Statements can start at any column, though is it recommended to begin on columns 1 to 8 for readability.

Comments marks are:

  • a semicolon ';' anywhere in a line,
  • or a star '*' at the beginning of a line,
  • or a number/hash sign '#' symbol at the beginning of a line.
# this is a comment
* this is a comment
; this is a comment
 INPFIL /tmp/data/myinput.file        ; this is a comment for my input file

Empty lines are permitted wherever you feel.

The OPTION statement

 OPTION  option1,option2,...
    or
 OPTIONS  option,option,...

where options are:

Y2KSTART=19nn

(nn = separates Years 1900 from Years 2000, default 1970)
This option has meaning only for fields of type 'Y' or 'Y2K' (see below)

COLLATING=EBCDIC
or
COLLATE=EBCDIC This option is primarily used for VM/MVS to UNIX/Windows migrations
It will keep ASCII characters keys in the following order:
  • first, all lower-case letters,
  • then all upper-case letters,
  • and finally the digits 0..9

RECORD_SEPARATOR=byte
or
RSEP=byte

This option is primarily used for OPEN MVS and OS/400 for variable length files.
It defines a specific character (1 byte) at the end of each record to be considered as the Record Separator.

Defaults:

RSEP=0A (UNIX, all flavors)
RSEP=0D (Windows)
RSEP=15 (Open MVS)
RSEP=25 (OS/400)

Example:
 OPTION RSEP=|
  or
 OPTION RSEP=7C

MULTI=n
or
PROCESSORS=n
or
PROCS=n This option forces XSM to run in multi-threading (parallel) mode with a minimum of n threads.
For example, if you have a 8-CPU on a modern hardware, feel free to have such statement in your parmfile, that will boost sort time:
 OPTION PROCS=8
It is recommended to let XSM decide for optimal resources use.

KEEP_ORDER=Y|N
or
KEEPORDER=Y|N
or
EQUALS This option turns to non-destructive sort, also called "stable sort".
See explanation on stable sort below.

COPY This option is primarily used for compatibility with IBM mainframe DFSORT program.
It tells XSM to selectively copy the input file(s) onto one or more output files.

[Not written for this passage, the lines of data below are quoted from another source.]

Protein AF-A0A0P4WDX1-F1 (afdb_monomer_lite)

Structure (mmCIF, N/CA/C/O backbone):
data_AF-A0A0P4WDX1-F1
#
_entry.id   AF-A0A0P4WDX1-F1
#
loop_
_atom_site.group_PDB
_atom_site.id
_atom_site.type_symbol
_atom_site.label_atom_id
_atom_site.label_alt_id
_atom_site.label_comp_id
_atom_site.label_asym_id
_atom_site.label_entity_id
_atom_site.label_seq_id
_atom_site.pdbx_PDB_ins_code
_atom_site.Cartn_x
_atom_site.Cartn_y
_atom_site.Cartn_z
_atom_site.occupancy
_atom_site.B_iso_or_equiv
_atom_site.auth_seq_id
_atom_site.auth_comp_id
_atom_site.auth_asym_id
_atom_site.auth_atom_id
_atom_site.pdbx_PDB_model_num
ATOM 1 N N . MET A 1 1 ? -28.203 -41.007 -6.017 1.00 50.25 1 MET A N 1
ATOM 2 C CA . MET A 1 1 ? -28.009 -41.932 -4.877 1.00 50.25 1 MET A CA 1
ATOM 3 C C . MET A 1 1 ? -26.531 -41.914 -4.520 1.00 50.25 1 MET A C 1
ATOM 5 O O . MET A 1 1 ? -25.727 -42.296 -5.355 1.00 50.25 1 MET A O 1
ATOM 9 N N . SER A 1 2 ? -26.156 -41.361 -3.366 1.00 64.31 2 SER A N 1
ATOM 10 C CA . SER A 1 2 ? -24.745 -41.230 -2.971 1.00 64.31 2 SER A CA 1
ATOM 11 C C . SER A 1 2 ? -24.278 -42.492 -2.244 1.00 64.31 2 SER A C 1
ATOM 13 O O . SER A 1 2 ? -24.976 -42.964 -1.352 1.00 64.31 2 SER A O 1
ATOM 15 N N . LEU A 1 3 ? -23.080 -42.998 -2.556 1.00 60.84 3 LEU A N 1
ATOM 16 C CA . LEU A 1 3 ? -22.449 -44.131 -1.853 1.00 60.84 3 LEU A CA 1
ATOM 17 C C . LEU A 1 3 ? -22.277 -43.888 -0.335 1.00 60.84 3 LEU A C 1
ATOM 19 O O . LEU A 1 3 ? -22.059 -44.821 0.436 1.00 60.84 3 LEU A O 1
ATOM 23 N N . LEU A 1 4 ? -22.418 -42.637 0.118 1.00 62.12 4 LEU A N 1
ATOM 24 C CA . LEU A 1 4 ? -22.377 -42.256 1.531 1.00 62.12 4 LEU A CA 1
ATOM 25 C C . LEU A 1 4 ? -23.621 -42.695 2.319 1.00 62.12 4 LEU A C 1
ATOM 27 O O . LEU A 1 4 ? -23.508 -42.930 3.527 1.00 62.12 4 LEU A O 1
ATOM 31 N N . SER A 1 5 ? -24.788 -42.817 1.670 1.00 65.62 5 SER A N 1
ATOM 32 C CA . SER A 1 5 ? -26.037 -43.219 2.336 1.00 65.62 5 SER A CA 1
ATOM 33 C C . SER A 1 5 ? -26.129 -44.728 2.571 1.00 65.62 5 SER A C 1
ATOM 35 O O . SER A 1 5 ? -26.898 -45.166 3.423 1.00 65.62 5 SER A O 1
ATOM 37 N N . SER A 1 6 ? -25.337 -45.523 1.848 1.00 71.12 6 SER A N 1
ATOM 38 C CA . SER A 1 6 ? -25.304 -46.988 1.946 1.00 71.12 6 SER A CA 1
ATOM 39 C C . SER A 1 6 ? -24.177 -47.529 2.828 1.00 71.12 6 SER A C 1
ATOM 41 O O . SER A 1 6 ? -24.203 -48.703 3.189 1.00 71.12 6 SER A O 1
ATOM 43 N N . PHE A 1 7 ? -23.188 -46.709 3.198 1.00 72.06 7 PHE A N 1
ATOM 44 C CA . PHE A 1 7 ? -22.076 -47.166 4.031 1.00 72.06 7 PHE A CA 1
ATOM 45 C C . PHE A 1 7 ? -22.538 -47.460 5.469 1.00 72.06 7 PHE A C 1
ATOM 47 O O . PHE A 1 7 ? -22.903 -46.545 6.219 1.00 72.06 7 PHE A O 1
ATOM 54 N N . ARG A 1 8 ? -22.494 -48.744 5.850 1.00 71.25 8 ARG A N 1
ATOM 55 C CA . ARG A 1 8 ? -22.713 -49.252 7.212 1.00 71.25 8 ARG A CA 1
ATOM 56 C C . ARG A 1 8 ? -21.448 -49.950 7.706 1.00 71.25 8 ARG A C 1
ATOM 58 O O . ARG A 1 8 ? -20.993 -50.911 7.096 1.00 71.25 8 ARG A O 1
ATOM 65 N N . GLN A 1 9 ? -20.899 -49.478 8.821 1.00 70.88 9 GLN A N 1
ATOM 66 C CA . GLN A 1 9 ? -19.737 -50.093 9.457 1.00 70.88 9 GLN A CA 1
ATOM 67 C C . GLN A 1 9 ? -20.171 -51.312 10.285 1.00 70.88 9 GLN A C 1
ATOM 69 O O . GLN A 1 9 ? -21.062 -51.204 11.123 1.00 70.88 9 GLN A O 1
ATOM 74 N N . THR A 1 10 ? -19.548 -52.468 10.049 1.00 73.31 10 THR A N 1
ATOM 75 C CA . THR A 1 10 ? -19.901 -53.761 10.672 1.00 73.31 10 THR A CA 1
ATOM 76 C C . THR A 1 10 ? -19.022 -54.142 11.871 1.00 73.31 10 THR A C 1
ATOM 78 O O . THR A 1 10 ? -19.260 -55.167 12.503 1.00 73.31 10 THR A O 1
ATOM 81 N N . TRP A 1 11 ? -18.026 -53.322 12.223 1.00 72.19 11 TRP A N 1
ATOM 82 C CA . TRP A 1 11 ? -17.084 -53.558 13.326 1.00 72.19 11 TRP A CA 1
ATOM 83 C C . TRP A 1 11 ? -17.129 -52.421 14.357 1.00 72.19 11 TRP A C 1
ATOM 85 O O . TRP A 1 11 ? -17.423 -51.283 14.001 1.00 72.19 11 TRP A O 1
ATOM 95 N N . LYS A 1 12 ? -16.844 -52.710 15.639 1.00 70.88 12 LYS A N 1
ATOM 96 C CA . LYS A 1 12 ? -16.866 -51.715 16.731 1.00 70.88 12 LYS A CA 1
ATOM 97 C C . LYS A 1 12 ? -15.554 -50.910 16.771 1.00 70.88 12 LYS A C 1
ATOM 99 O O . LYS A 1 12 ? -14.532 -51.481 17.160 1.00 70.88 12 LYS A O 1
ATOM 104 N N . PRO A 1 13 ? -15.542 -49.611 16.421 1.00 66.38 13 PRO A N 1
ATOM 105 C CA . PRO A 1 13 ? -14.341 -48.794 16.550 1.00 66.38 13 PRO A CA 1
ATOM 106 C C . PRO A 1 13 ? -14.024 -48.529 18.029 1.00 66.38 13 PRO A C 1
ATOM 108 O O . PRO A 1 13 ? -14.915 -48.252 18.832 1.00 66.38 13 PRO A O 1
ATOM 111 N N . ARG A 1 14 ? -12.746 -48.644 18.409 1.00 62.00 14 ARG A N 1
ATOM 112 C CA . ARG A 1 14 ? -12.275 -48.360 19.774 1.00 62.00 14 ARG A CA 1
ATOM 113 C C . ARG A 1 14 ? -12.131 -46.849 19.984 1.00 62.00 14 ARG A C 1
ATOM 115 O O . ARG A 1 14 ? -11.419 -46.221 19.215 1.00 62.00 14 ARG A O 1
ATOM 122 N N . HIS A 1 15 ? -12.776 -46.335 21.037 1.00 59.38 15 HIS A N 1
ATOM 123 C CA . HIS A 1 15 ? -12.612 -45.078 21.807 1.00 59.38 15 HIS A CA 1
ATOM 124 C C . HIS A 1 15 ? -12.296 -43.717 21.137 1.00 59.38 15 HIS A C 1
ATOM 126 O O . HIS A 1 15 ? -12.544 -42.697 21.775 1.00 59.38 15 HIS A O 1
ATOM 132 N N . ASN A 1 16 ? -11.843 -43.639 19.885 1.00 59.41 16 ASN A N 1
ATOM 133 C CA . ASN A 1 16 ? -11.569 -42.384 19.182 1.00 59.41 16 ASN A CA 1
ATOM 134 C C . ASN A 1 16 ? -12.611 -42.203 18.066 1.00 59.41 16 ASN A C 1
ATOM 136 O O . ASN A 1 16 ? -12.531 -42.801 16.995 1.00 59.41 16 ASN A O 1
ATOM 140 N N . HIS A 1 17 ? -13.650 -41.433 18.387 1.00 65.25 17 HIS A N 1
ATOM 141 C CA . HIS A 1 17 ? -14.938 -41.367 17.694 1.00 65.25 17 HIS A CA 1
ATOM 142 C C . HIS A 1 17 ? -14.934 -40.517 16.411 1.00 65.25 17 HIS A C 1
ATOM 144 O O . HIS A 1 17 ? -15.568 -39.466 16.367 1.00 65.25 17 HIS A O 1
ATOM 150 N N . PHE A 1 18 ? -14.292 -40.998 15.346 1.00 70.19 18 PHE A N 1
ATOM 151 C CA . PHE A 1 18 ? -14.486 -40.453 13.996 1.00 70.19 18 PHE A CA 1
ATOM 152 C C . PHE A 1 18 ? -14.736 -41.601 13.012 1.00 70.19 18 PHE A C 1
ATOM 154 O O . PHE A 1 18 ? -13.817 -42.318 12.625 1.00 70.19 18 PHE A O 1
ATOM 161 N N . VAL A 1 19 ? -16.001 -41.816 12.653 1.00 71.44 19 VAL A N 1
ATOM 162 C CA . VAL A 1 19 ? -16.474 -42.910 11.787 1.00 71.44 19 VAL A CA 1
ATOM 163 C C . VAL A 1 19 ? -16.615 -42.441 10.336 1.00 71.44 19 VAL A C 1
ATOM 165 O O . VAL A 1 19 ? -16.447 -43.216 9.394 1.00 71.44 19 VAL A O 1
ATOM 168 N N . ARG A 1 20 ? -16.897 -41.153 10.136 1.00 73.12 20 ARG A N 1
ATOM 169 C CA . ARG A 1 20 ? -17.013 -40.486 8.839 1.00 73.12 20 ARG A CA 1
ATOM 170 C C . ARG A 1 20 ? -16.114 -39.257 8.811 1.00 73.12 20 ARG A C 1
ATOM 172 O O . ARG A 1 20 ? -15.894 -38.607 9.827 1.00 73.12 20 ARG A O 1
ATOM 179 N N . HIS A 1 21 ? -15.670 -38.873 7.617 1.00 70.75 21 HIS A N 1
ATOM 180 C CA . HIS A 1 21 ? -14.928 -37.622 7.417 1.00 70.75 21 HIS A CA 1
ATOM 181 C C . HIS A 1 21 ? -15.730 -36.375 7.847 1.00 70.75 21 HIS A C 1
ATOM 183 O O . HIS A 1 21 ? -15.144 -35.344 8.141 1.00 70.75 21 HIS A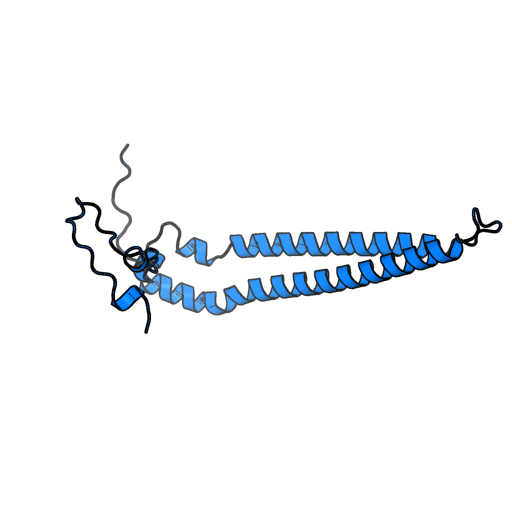 O 1
ATOM 189 N N . THR A 1 22 ? -17.062 -36.477 7.930 1.00 73.81 22 THR A N 1
ATOM 190 C CA . THR A 1 22 ? -17.959 -35.433 8.451 1.00 73.81 22 THR A CA 1
ATOM 191 C C . THR A 1 22 ? -17.985 -35.325 9.976 1.00 73.81 22 THR A C 1
ATOM 193 O O . THR A 1 22 ? -18.505 -34.338 10.496 1.00 73.81 22 THR A O 1
ATOM 196 N N . ASP A 1 23 ? -17.480 -36.331 10.694 1.00 75.00 23 ASP A N 1
ATOM 197 C CA . ASP A 1 23 ? -17.479 -36.355 12.164 1.00 75.00 23 ASP A CA 1
ATOM 198 C C . ASP A 1 23 ? -16.386 -35.442 12.732 1.00 75.00 23 ASP A C 1
ATOM 200 O O . ASP A 1 23 ? -16.490 -34.954 13.855 1.00 75.00 23 ASP A O 1
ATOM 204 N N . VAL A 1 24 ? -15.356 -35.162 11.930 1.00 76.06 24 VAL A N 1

Following COPY statements are equivalents, for IBM DF/SORT compatibility :
 OPTION COPY
   or
 SORT FIELDS=COPY
   or
 COPY
COPY statement can followed by one or more following statements:
 OUTFIL DD:variable                    ; equivalent to OUTFIL DD:variable,INCLUDE=ALL
   or
 OUTFIL DD:variable,INCLUDE|EXCLUDE=(condition1[,AND/OR,condition2...])
See the 'OUTFIL' statement below

See sample job with COPY and selective output DD:...,INCLUDE=(...)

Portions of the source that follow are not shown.